Posts Tagged ‘punctuation’
“I’m tired of wasting letters when punctuation will do, period.”*…
source: Flickr/Tom Magliery.
I’ve noticed that I use semicolons a lot. That punctuational rut is partly a consequence of the years I spent in grad school reading the Victorian Sages (Thomas Carlyle, John Ruskin, William Morris), who were capable of raging on in pages-long, semicolon-studded sentences about the evils of the Industrial Revolution. But there’s more to it than that. The semicolon is my psychological metaphor, my mascot. It’s the punctuation mark that qualifies, hesitates, and ties together ideas and parts of a life that shot off in different directions. I come from a world where most people still don’t read or hear what I have to say about books because they are oblivious to or downright suspicious of NPR, The New York Times, and all the other educated, upper-middle-class outlets where popular conversations about literature and culture take place; I now spend most of my time in a world where most people know who Stanley Fish is but have only the haziest notion of (and are even less interest in) what a shop steward does.

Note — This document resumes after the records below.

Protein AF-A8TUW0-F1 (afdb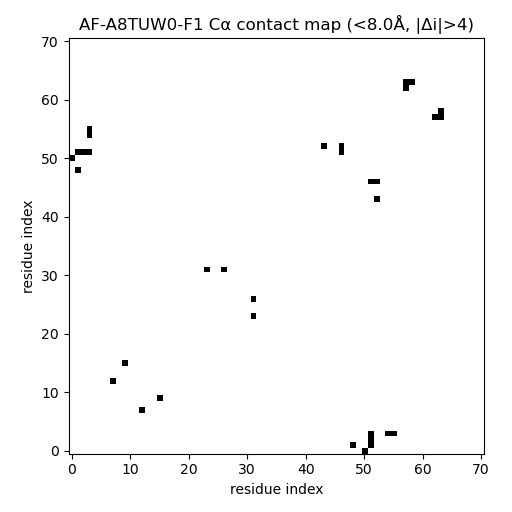_monomer)

Sequence (71 aa):
MAALVIEPNLADPDGFYERLTEAHRGLSDAASRRMNAKLILLLAN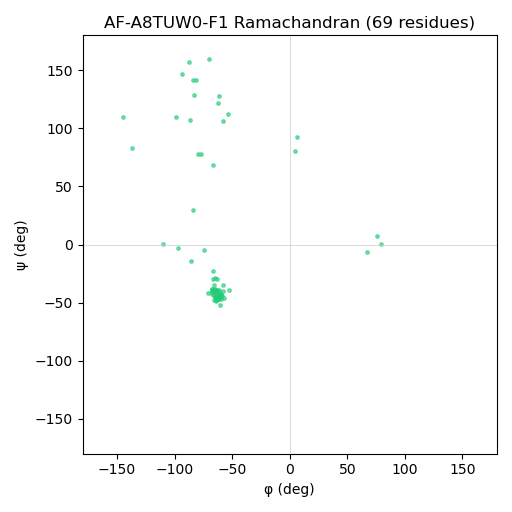HIGDPDVLDEALRVARGNAGASTRTL

pLDDT: mean 82.89, std 14.95, range [41.28, 94.81]

Secondary structure (DSSP, 8-state):
-PPP--S---S-HHHHHHHHHHHHTT--HHHHHHHHHHHHHHHHHHH--HHHHHHHHHHHTT---------

Mean predicted aligned error: 7.7 Å

Structure (mmCIF, N/CA/C/O backbone):
data_AF-A8TUW0-F1
#
_entry.id   AF-A8TUW0-F1
#
loop_
_atom_site.group_PDB
_atom_site.id
_atom_site.type_symbol
_atom_site.label_atom_id
_atom_site.label_alt_id
_atom_site.label_comp_id
_atom_site.label_asym_id
_atom_site.label_entity_id
_atom_site.label_seq_id
_atom_site.pdbx_PDB_ins_code
_atom_site.Cartn_x
_atom_site.Cartn_y
_atom_site.Cartn_z
_atom_site.occupancy
_atom_site.B_iso_or_equiv
_atom_site.auth_seq_id
_atom_site.auth_comp_id
_atom_site.auth_asym_id
_atom_site.auth_atom_id
_atom_site.pdbx_PDB_model_num
ATOM 1 N N . MET A 1 1 ? 14.556 -6.825 -17.169 1.00 50.34 1 MET A N 1
ATOM 2 C CA . MET A 1 1 ? 15.057 -7.406 -15.912 1.00 50.34 1 MET A CA 1
ATOM 3 C C . MET A 1 1 ? 15.345 -6.259 -14.961 1.00 50.34 1 MET A C 1
ATOM 5 O O . MET A 1 1 ? 16.462 -5.751 -14.942 1.00 50.34 1 MET A O 1
ATOM 9 N N . ALA A 1 2 ? 14.312 -5.765 -14.281 1.00 64.56 2 ALA A N 1
ATOM 10 C CA . ALA A 1 2 ? 14.510 -4.839 -13.172 1.00 64.56 2 ALA A CA 1
ATOM 11 C C . ALA A 1 2 ? 14.856 -5.664 -11.923 1.00 64.56 2 ALA A C 1
ATOM 13 O O . ALA A 1 2 ? 14.330 -6.757 -11.754 1.00 64.56 2 ALA A O 1
ATOM 14 N N . ALA A 1 3 ? 15.773 -5.181 -11.088 1.00 74.25 3 ALA A N 1
ATOM 15 C CA . ALA A 1 3 ? 16.084 -5.804 -9.802 1.00 74.25 3 ALA A CA 1
ATOM 16 C C . ALA A 1 3 ? 15.237 -5.150 -8.704 1.00 74.25 3 ALA A C 1
ATOM 18 O O . ALA A 1 3 ? 14.965 -3.946 -8.777 1.00 74.25 3 ALA A O 1
ATOM 19 N N . LEU A 1 4 ? 14.834 -5.912 -7.683 1.00 79.62 4 LEU A N 1
ATOM 20 C CA . LEU A 1 4 ? 14.145 -5.341 -6.530 1.00 79.62 4 LEU A CA 1
ATOM 21 C C . LEU A 1 4 ? 15.058 -4.346 -5.793 1.00 79.62 4 LEU A C 1
ATOM 23 O O . LEU A 1 4 ? 16.124 -4.708 -5.296 1.00 79.62 4 LEU A O 1
ATOM 27 N N . VAL A 1 5 ? 14.610 -3.096 -5.662 1.00 80.44 5 VAL A N 1
ATOM 28 C CA . VAL A 1 5 ? 15.313 -2.081 -4.864 1.00 80.44 5 VAL A CA 1
ATOM 29 C C . VAL A 1 5 ? 14.850 -2.189 -3.413 1.00 80.44 5 VAL A C 1
ATOM 31 O O . VAL A 1 5 ? 13.728 -1.818 -3.078 1.00 80.44 5 VAL A O 1
ATOM 34 N N . ILE A 1 6 ? 15.723 -2.715 -2.554 1.00 74.38 6 ILE A N 1
ATOM 35 C CA . ILE A 1 6 ? 15.503 -2.839 -1.099 1.00 74.38 6 ILE A CA 1
ATOM 36 C C . ILE A 1 6 ? 16.146 -1.699 -0.297 1.00 74.38 6 ILE A C 1
ATOM 38 O O . ILE A 1 6 ? 16.028 -1.638 0.926 1.00 74.38 6 ILE A O 1
ATOM 42 N N . GLU A 1 7 ? 16.851 -0.808 -0.986 1.00 75.62 7 GLU A N 1
ATOM 43 C CA . GLU A 1 7 ? 17.489 0.373 -0.419 1.00 75.62 7 GLU A CA 1
ATOM 44 C C . GLU A 1 7 ? 16.503 1.555 -0.404 1.00 75.62 7 GLU A C 1
ATOM 46 O O . GLU A 1 7 ? 15.537 1.565 -1.175 1.00 75.62 7 GLU A O 1
ATOM 51 N N . PRO A 1 8 ? 16.707 2.564 0.463 1.00 74.88 8 PRO A N 1
ATOM 52 C CA . PRO A 1 8 ? 15.856 3.749 0.494 1.00 74.88 8 PRO A CA 1
ATOM 53 C C . PRO A 1 8 ? 15.848 4.456 -0.869 1.00 74.88 8 PRO A C 1
ATOM 55 O O . PRO A 1 8 ? 16.816 5.106 -1.248 1.00 74.88 8 PRO A O 1
ATOM 58 N N . ASN A 1 9 ? 14.741 4.328 -1.602 1.00 81.62 9 ASN A N 1
ATOM 59 C CA . ASN A 1 9 ? 14.571 4.899 -2.944 1.00 81.62 9 ASN A CA 1
ATOM 60 C C . ASN A 1 9 ? 13.571 6.072 -2.978 1.00 81.62 9 ASN A C 1
ATOM 62 O O . ASN A 1 9 ? 13.271 6.632 -4.030 1.00 81.62 9 ASN A O 1
ATOM 66 N N . LEU A 1 10 ? 13.001 6.430 -1.826 1.00 80.62 10 LEU A N 1
ATOM 67 C CA . LEU A 1 10 ? 12.092 7.566 -1.709 1.00 80.62 10 LEU A CA 1
ATOM 68 C C . LEU A 1 10 ? 12.904 8.853 -1.543 1.00 80.62 10 LEU A C 1
ATOM 70 O O . LEU A 1 10 ? 13.741 8.940 -0.650 1.00 80.62 10 LEU A O 1
ATOM 74 N N . ALA A 1 11 ? 12.617 9.860 -2.370 1.00 83.44 11 ALA A N 1
ATOM 75 C CA . ALA A 1 11 ? 13.248 11.181 -2.277 1.00 83.44 11 ALA A CA 1
ATOM 76 C C . ALA A 1 11 ? 12.904 11.920 -0.968 1.00 83.44 11 ALA A C 1
ATOM 78 O O . ALA A 1 11 ? 13.694 12.721 -0.483 1.00 83.44 11 ALA A O 1
ATOM 79 N N . ASP A 1 12 ? 11.729 11.632 -0.405 1.00 87.62 12 ASP A N 1
ATOM 80 C CA . ASP A 1 12 ? 11.232 12.166 0.865 1.00 87.62 12 ASP A CA 1
ATOM 81 C C . ASP A 1 12 ? 10.590 11.020 1.674 1.00 87.62 12 ASP A C 1
ATOM 83 O O . ASP A 1 12 ? 9.377 10.786 1.579 1.00 87.62 12 ASP A O 1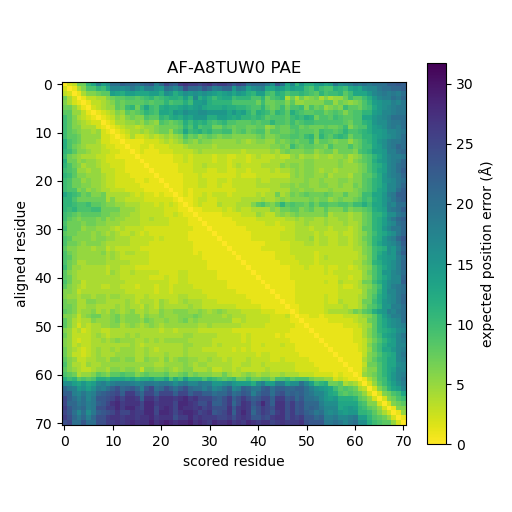
ATOM 87 N N . PRO A 1 13 ? 11.404 10.230 2.403 1.00 84.19 13 PRO A N 1
ATOM 88 C CA . PRO A 1 13 ? 10.910 9.128 3.222 1.00 84.19 13 PRO A CA 1
ATOM 89 C C . PRO A 1 13 ? 9.973 9.622 4.326 1.00 84.19 13 PRO A C 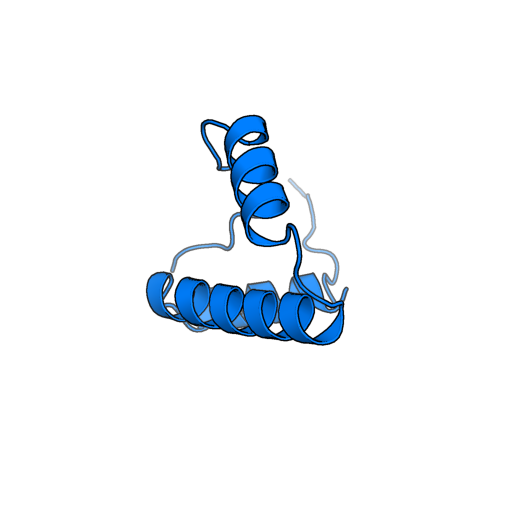1
ATOM 91 O O . PRO A 1 13 ? 8.897 9.056 4.510 1.00 84.19 13 PRO A O 1
ATOM 94 N N . ASP A 1 14 ? 10.351 10.701 5.013 1.00 86.19 14 ASP A N 1
ATOM 95 C CA . ASP A 1 14 ? 9.633 11.222 6.178 1.00 86.19 14 ASP A CA 1
ATOM 96 C C . ASP A 1 14 ? 8.234 11.711 5.802 1.00 86.19 14 ASP A C 1
ATOM 98 O O . ASP A 1 14 ? 7.244 11.280 6.398 1.00 86.19 14 ASP A O 1
ATOM 102 N N . GLY A 1 15 ? 8.112 12.522 4.747 1.00 90.94 15 GLY A N 1
ATOM 103 C CA . GLY A 1 15 ? 6.803 12.972 4.287 1.00 90.94 15 GLY A CA 1
ATOM 104 C C . GLY A 1 15 ? 5.953 11.828 3.735 1.00 9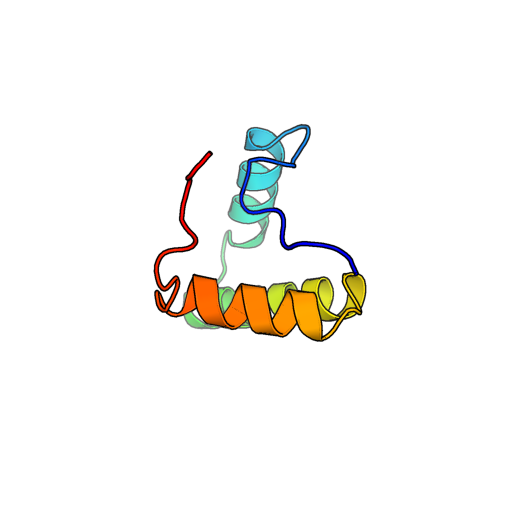0.94 15 GLY A C 1
ATOM 105 O O . GLY A 1 15 ? 4.724 11.865 3.824 1.00 90.94 15 GLY A O 1
ATOM 106 N N . PHE A 1 16 ? 6.555 10.776 3.163 1.00 88.19 16 PHE A N 1
ATOM 107 C CA . PHE A 1 16 ? 5.791 9.584 2.777 1.00 88.19 16 PHE A CA 1
ATOM 108 C C . PHE A 1 16 ? 5.237 8.848 4.003 1.00 88.19 16 PHE A C 1
ATOM 110 O O . PHE A 1 16 ? 4.058 8.491 4.001 1.00 88.19 16 PHE A O 1
ATOM 117 N N . TYR A 1 17 ? 6.037 8.676 5.058 1.00 86.56 17 TYR A N 1
ATOM 118 C CA . TYR A 1 17 ? 5.580 8.066 6.308 1.00 86.56 17 TYR A CA 1
ATOM 119 C C . TYR A 1 17 ? 4.485 8.879 6.999 1.00 86.56 17 TYR A C 1
ATOM 121 O O . TYR A 1 17 ? 3.526 8.290 7.504 1.00 86.56 17 TYR A O 1
ATOM 129 N N . GLU A 1 18 ? 4.575 10.210 6.983 1.00 92.81 18 GLU A N 1
ATOM 130 C CA . GLU A 1 18 ? 3.517 11.082 7.498 1.00 92.81 18 GLU A CA 1
ATOM 131 C C . GLU A 1 18 ? 2.207 10.854 6.732 1.00 92.81 18 GLU A C 1
ATOM 133 O O . GLU A 1 18 ? 1.189 10.510 7.331 1.00 92.81 18 GLU A O 1
ATOM 138 N N . ARG A 1 19 ? 2.245 10.924 5.394 1.00 92.00 19 ARG A N 1
ATOM 139 C CA . ARG A 1 19 ? 1.074 10.671 4.533 1.00 92.00 19 ARG A CA 1
ATOM 140 C C . ARG A 1 19 ? 0.481 9.276 4.744 1.00 92.00 19 ARG A C 1
ATOM 142 O O . ARG A 1 19 ? -0.740 9.129 4.760 1.00 92.00 19 ARG A O 1
ATOM 149 N N . LEU A 1 20 ? 1.325 8.258 4.915 1.00 90.62 20 LEU A N 1
ATOM 150 C CA . LEU A 1 20 ? 0.885 6.890 5.188 1.00 90.62 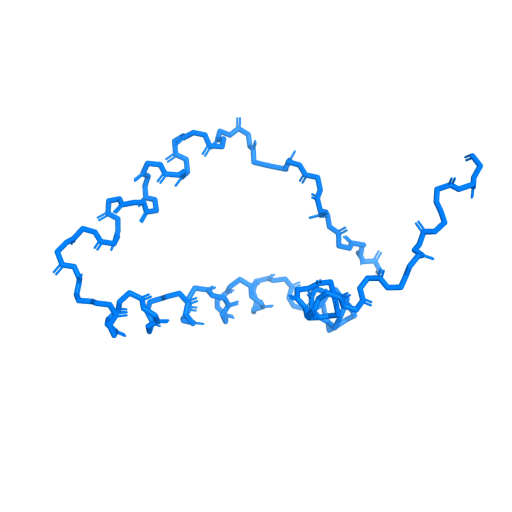20 LEU A CA 1
ATOM 151 C C . LEU A 1 20 ? 0.185 6.797 6.550 1.00 90.62 20 LEU A C 1
ATOM 153 O O . LEU A 1 20 ? -0.895 6.219 6.650 1.00 90.62 20 LEU A O 1
ATOM 157 N N . THR A 1 21 ? 0.767 7.402 7.584 1.00 90.12 21 THR A N 1
ATOM 158 C CA . THR A 1 21 ? 0.206 7.424 8.942 1.00 90.12 21 THR A CA 1
ATOM 159 C C . THR A 1 21 ? -1.133 8.153 8.975 1.00 90.12 21 THR A C 1
ATOM 161 O O . THR A 1 21 ? -2.102 7.642 9.537 1.00 90.12 21 THR A O 1
ATOM 164 N N . GLU A 1 22 ? -1.223 9.304 8.311 1.00 93.75 22 GLU A N 1
ATOM 165 C CA . GLU A 1 22 ? -2.471 10.053 8.179 1.00 93.75 22 GLU A CA 1
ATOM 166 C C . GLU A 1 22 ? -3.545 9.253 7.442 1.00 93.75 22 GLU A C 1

- Author, professor, and NPR book critic Maureen Corrigan
[To T. E. Lawrence, on Seven Pillars of Wisdom:] You practically do not use semicolons at all. This is a symptom of mental defectiveness, probably induced by camp life.
- George Bernard Shaw
More lexicographical love at “Writers’ Favorite Punctuation Marks.”
Feeling syntactically savvy? Take the Obscure Punctuation Quiz…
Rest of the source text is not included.